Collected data

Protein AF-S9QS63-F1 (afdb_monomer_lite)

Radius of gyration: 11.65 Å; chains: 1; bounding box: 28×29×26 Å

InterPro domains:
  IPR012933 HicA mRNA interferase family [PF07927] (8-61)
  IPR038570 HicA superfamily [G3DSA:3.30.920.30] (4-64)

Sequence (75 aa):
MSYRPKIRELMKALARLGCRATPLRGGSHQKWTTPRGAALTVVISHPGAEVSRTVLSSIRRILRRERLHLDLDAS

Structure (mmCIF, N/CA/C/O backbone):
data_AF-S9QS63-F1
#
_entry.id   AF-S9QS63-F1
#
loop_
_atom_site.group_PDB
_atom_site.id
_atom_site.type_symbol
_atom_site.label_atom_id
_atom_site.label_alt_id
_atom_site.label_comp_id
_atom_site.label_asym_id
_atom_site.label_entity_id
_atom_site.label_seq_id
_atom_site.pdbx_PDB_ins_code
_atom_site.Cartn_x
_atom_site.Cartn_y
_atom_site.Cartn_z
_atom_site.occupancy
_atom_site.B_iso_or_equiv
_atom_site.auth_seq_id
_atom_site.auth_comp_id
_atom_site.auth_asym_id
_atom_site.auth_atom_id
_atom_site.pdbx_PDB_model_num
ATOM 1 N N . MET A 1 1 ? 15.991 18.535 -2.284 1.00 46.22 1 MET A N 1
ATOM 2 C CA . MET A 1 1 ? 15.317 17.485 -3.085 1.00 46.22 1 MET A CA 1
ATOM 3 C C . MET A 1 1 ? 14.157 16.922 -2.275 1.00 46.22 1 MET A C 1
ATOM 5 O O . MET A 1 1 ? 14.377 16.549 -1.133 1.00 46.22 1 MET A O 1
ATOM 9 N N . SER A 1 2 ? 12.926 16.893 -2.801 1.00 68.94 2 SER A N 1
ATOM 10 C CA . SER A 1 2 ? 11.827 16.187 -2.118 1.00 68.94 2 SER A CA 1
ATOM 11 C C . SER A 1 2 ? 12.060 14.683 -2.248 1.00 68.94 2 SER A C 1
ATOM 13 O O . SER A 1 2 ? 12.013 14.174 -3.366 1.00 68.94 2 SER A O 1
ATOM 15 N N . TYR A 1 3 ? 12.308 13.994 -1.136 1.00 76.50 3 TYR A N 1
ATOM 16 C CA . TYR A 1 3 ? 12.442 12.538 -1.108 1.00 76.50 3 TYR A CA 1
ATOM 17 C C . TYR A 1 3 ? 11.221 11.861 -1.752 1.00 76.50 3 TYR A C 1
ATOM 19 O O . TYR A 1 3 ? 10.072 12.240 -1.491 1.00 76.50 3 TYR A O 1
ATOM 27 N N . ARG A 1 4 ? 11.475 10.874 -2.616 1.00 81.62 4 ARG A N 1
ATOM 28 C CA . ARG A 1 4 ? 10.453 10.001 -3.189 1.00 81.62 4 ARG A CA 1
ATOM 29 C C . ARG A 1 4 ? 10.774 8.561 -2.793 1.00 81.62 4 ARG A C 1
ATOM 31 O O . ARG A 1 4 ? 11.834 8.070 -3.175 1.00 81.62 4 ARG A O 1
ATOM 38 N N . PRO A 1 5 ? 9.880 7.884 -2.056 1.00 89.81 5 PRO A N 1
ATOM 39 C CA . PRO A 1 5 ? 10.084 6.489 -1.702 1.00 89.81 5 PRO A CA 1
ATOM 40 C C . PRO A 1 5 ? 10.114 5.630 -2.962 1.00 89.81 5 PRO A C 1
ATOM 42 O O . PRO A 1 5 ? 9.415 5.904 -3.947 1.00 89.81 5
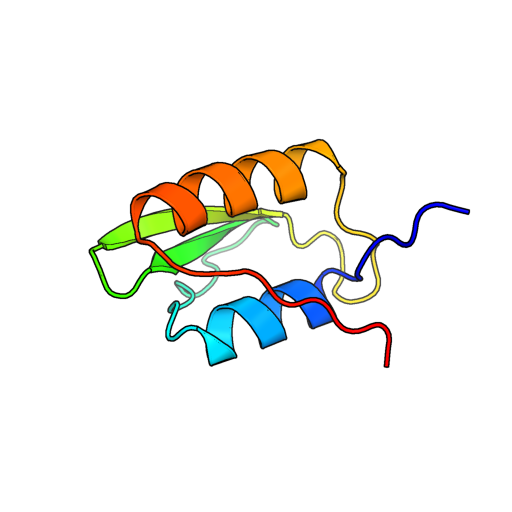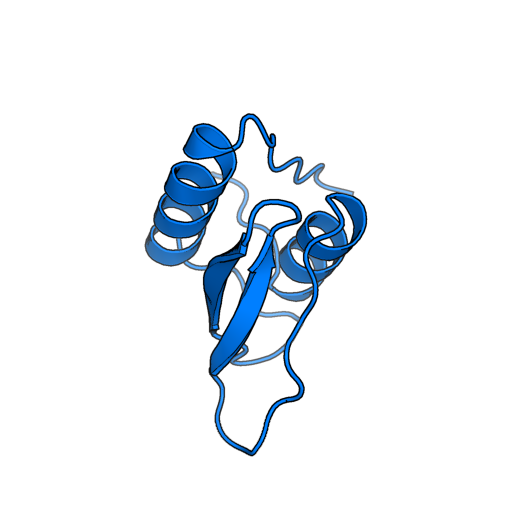 PRO A O 1
ATOM 45 N N . LYS A 1 6 ? 10.873 4.544 -2.905 1.00 93.69 6 LYS A N 1
ATOM 46 C CA . LYS A 1 6 ? 10.819 3.491 -3.915 1.00 93.69 6 LYS A CA 1
ATOM 47 C C . LYS A 1 6 ? 9.552 2.657 -3.741 1.00 93.69 6 LYS A C 1
ATOM 49 O O . LYS A 1 6 ? 9.005 2.542 -2.643 1.00 93.69 6 LYS A O 1
ATOM 54 N N . ILE A 1 7 ? 9.107 1.998 -4.807 1.00 92.44 7 ILE A N 1
ATOM 55 C CA . ILE A 1 7 ? 7.936 1.106 -4.779 1.00 92.44 7 ILE A CA 1
ATOM 56 C C . ILE A 1 7 ? 8.085 0.029 -3.696 1.00 92.44 7 ILE A C 1
ATOM 58 O O . ILE A 1 7 ? 7.143 -0.224 -2.947 1.00 92.44 7 ILE A O 1
ATOM 62 N N . ARG A 1 8 ? 9.284 -0.547 -3.535 1.00 92.94 8 ARG A N 1
ATOM 63 C CA . ARG A 1 8 ? 9.577 -1.510 -2.460 1.00 92.94 8 ARG A CA 1
ATOM 64 C C . ARG A 1 8 ? 9.345 -0.945 -1.050 1.00 92.94 8 ARG A C 1
ATOM 66 O O . ARG A 1 8 ? 8.896 -1.680 -0.177 1.00 92.94 8 ARG A O 1
ATOM 73 N N . GLU A 1 9 ? 9.667 0.329 -0.817 1.00 93.94 9 GLU A N 1
ATOM 74 C CA . GLU A 1 9 ? 9.509 0.991 0.486 1.00 93.94 9 GLU A CA 1
ATOM 75 C C . GLU A 1 9 ? 8.029 1.219 0.771 1.00 93.94 9 GLU A C 1
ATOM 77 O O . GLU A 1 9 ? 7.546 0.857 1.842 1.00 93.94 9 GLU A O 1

INSTRUCTIONS TO FOLLOW —
Please output all of the data exactly as given, omitting any images it holds.

EXERCISE SOLUTION —
Protein AF-S9QS63-F1 (afdb_monomer_lite)

Radius of gyration: 11.65 Å; chains: 1; bounding box: 28×29×26 Å

InterPro domains:
  IPR012933 HicA mRNA interferase family [PF07927] (8-61)
  IPR038570 HicA superfamily [G3DSA:3.30.920.30] (4-64)

Sequence (75 aa):
MSYRPKIRELMKALARLGCRATPLRGGSHQKWTTPRGAALTVVISHPGAEVSRTVLSSIRRILRRERLHLDLDAS

Structure (mmCIF, N/CA/C/O backbone):
data_AF-S9QS63-F1
#
_entry.id   AF-S9QS63-F1
#
loop_
_atom_site.group_PDB
_atom_site.id
_atom_site.type_symbol
_atom_site.label_atom_id
_atom_site.label_alt_id
_atom_site.label_comp_id
_atom_site.label_asym_id
_atom_site.label_entity_id
_atom_site.label_seq_id
_atom_site.pdbx_PDB_ins_code
_atom_site.Cartn_x
_atom_site.Cartn_y
_atom_site.Cartn_z
_atom_site.occupancy
_atom_site.B_iso_or_equiv
_atom_site.auth_seq_id
_atom_site.auth_comp_id
_atom_site.auth_asym_id
_atom_site.auth_atom_id
_atom_site.pdbx_PDB_model_num
ATOM 1 N N . MET A 1 1 ? 15.991 18.535 -2.284 1.00 46.22 1 MET A N 1
ATOM 2 C CA . MET A 1 1 ? 15.317 17.485 -3.085 1.00 46.22 1 MET A CA 1
ATOM 3 C C . MET A 1 1 ? 14.157 16.922 -2.275 1.00 46.22 1 MET A C 1
ATOM 5 O O . MET A 1 1 ? 14.377 16.549 -1.133 1.00 46.22 1 MET A O 1
ATOM 9 N N . SER A 1 2 ? 12.926 16.893 -2.801 1.00 68.94 2 SER A N 1
ATOM 10 C CA . SER A 1 2 ? 11.827 16.187 -2.118 1.00 68.94 2 SER A CA 1
ATOM 11 C C . SER A 1 2 ? 12.060 14.683 -2.248 1.00 68.94 2 SER A C 1
ATOM 13 O O . SER A 1 2 ? 12.013 14.174 -3.366 1.00 68.94 2 SER A O 1
ATOM 15 N N . TYR A 1 3 ? 12.308 13.994 -1.136 1.00 76.50 3 TYR A N 1
ATOM 16 C CA . TYR A 1 3 ? 12.442 12.538 -1.108 1.00 76.50 3 TYR A CA 1
ATOM 17 C C . TYR A 1 3 ? 11.221 11.861 -1.752 1.00 76.50 3 TYR A C 1
ATOM 19 O O . TYR A 1 3 ? 10.072 12.240 -1.491 1.00 76.50 3 TYR A O 1
ATOM 27 N N . ARG A 1 4 ? 11.475 10.874 -2.616 1.00 81.62 4 ARG A N 1
ATOM 28 C CA . ARG A 1 4 ? 10.453 10.001 -3.189 1.00 81.62 4 ARG A CA 1
ATOM 29 C C . ARG A 1 4 ? 10.774 8.561 -2.793 1.00 81.62 4 ARG A C 1
ATOM 31 O O . ARG A 1 4 ? 11.834 8.070 -3.175 1.00 81.62 4 ARG A O 1
ATOM 38 N N . PRO A 1 5 ? 9.880 7.884 -2.056 1.00 89.81 5 PRO A N 1
ATOM 39 C CA . PRO A 1 5 ? 10.084 6.489 -1.702 1.00 89.81 5 PRO A CA 1
ATOM 40 C C . PRO A 1 5 ? 10.114 5.630 -2.962 1.00 89.81 5 PRO A C 1
ATOM 42 O O . PRO A 1 5 ? 9.415 5.904 -3.947 1.00 89.81 5
 PRO A O 1
ATOM 45 N N . LYS A 1 6 ? 10.873 4.544 -2.905 1.00 93.69 6 LYS A N 1
ATOM 46 C CA . LYS A 1 6 ? 10.819 3.491 -3.915 1.00 93.69 6 LYS A CA 1
ATOM 47 C C . LYS A 1 6 ? 9.552 2.657 -3.741 1.00 93.69 6 LYS A C 1
ATOM 49 O O . LYS A 1 6 ? 9.005 2.542 -2.643 1.00 93.69 6 LYS A O 1
ATOM 54 N N . ILE A 1 7 ? 9.107 1.998 -4.807 1.00 92.44 7 ILE A N 1
ATOM 55 C CA . ILE A 1 7 ? 7.936 1.106 -4.779 1.00 92.44 7 ILE A CA 1
ATOM 56 C C . ILE A 1 7 ? 8.085 0.029 -3.696 1.00 92.44 7 ILE A C 1
ATOM 58 O O . ILE A 1 7 ? 7.143 -0.224 -2.947 1.00 92.44 7 ILE A O 1
ATOM 62 N N . ARG A 1 8 ? 9.284 -0.547 -3.535 1.00 92.94 8 ARG A N 1
ATOM 63 C CA . ARG A 1 8 ? 9.577 -1.510 -2.460 1.00 92.94 8 ARG A CA 1
ATOM 64 C C . ARG A 1 8 ? 9.345 -0.945 -1.050 1.00 92.94 8 ARG A C 1
ATOM 66 O O . ARG A 1 8 ? 8.896 -1.680 -0.177 1.00 92.94 8 ARG A O 1
ATOM 73 N N . GLU A 1 9 ? 9.667 0.329 -0.817 1.00 93.94 9 GLU A N 1
ATOM 74 C CA . GLU A 1 9 ? 9.509 0.991 0.486 1.00 93.94 9 GLU A CA 1
ATOM 75 C C . GLU A 1 9 ? 8.029 1.219 0.771 1.00 93.94 9 GLU A C 1
ATOM 77 O O . GLU A 1 9 ? 7.546 0.857 1.842 1.00 93.94 9 GLU A O 1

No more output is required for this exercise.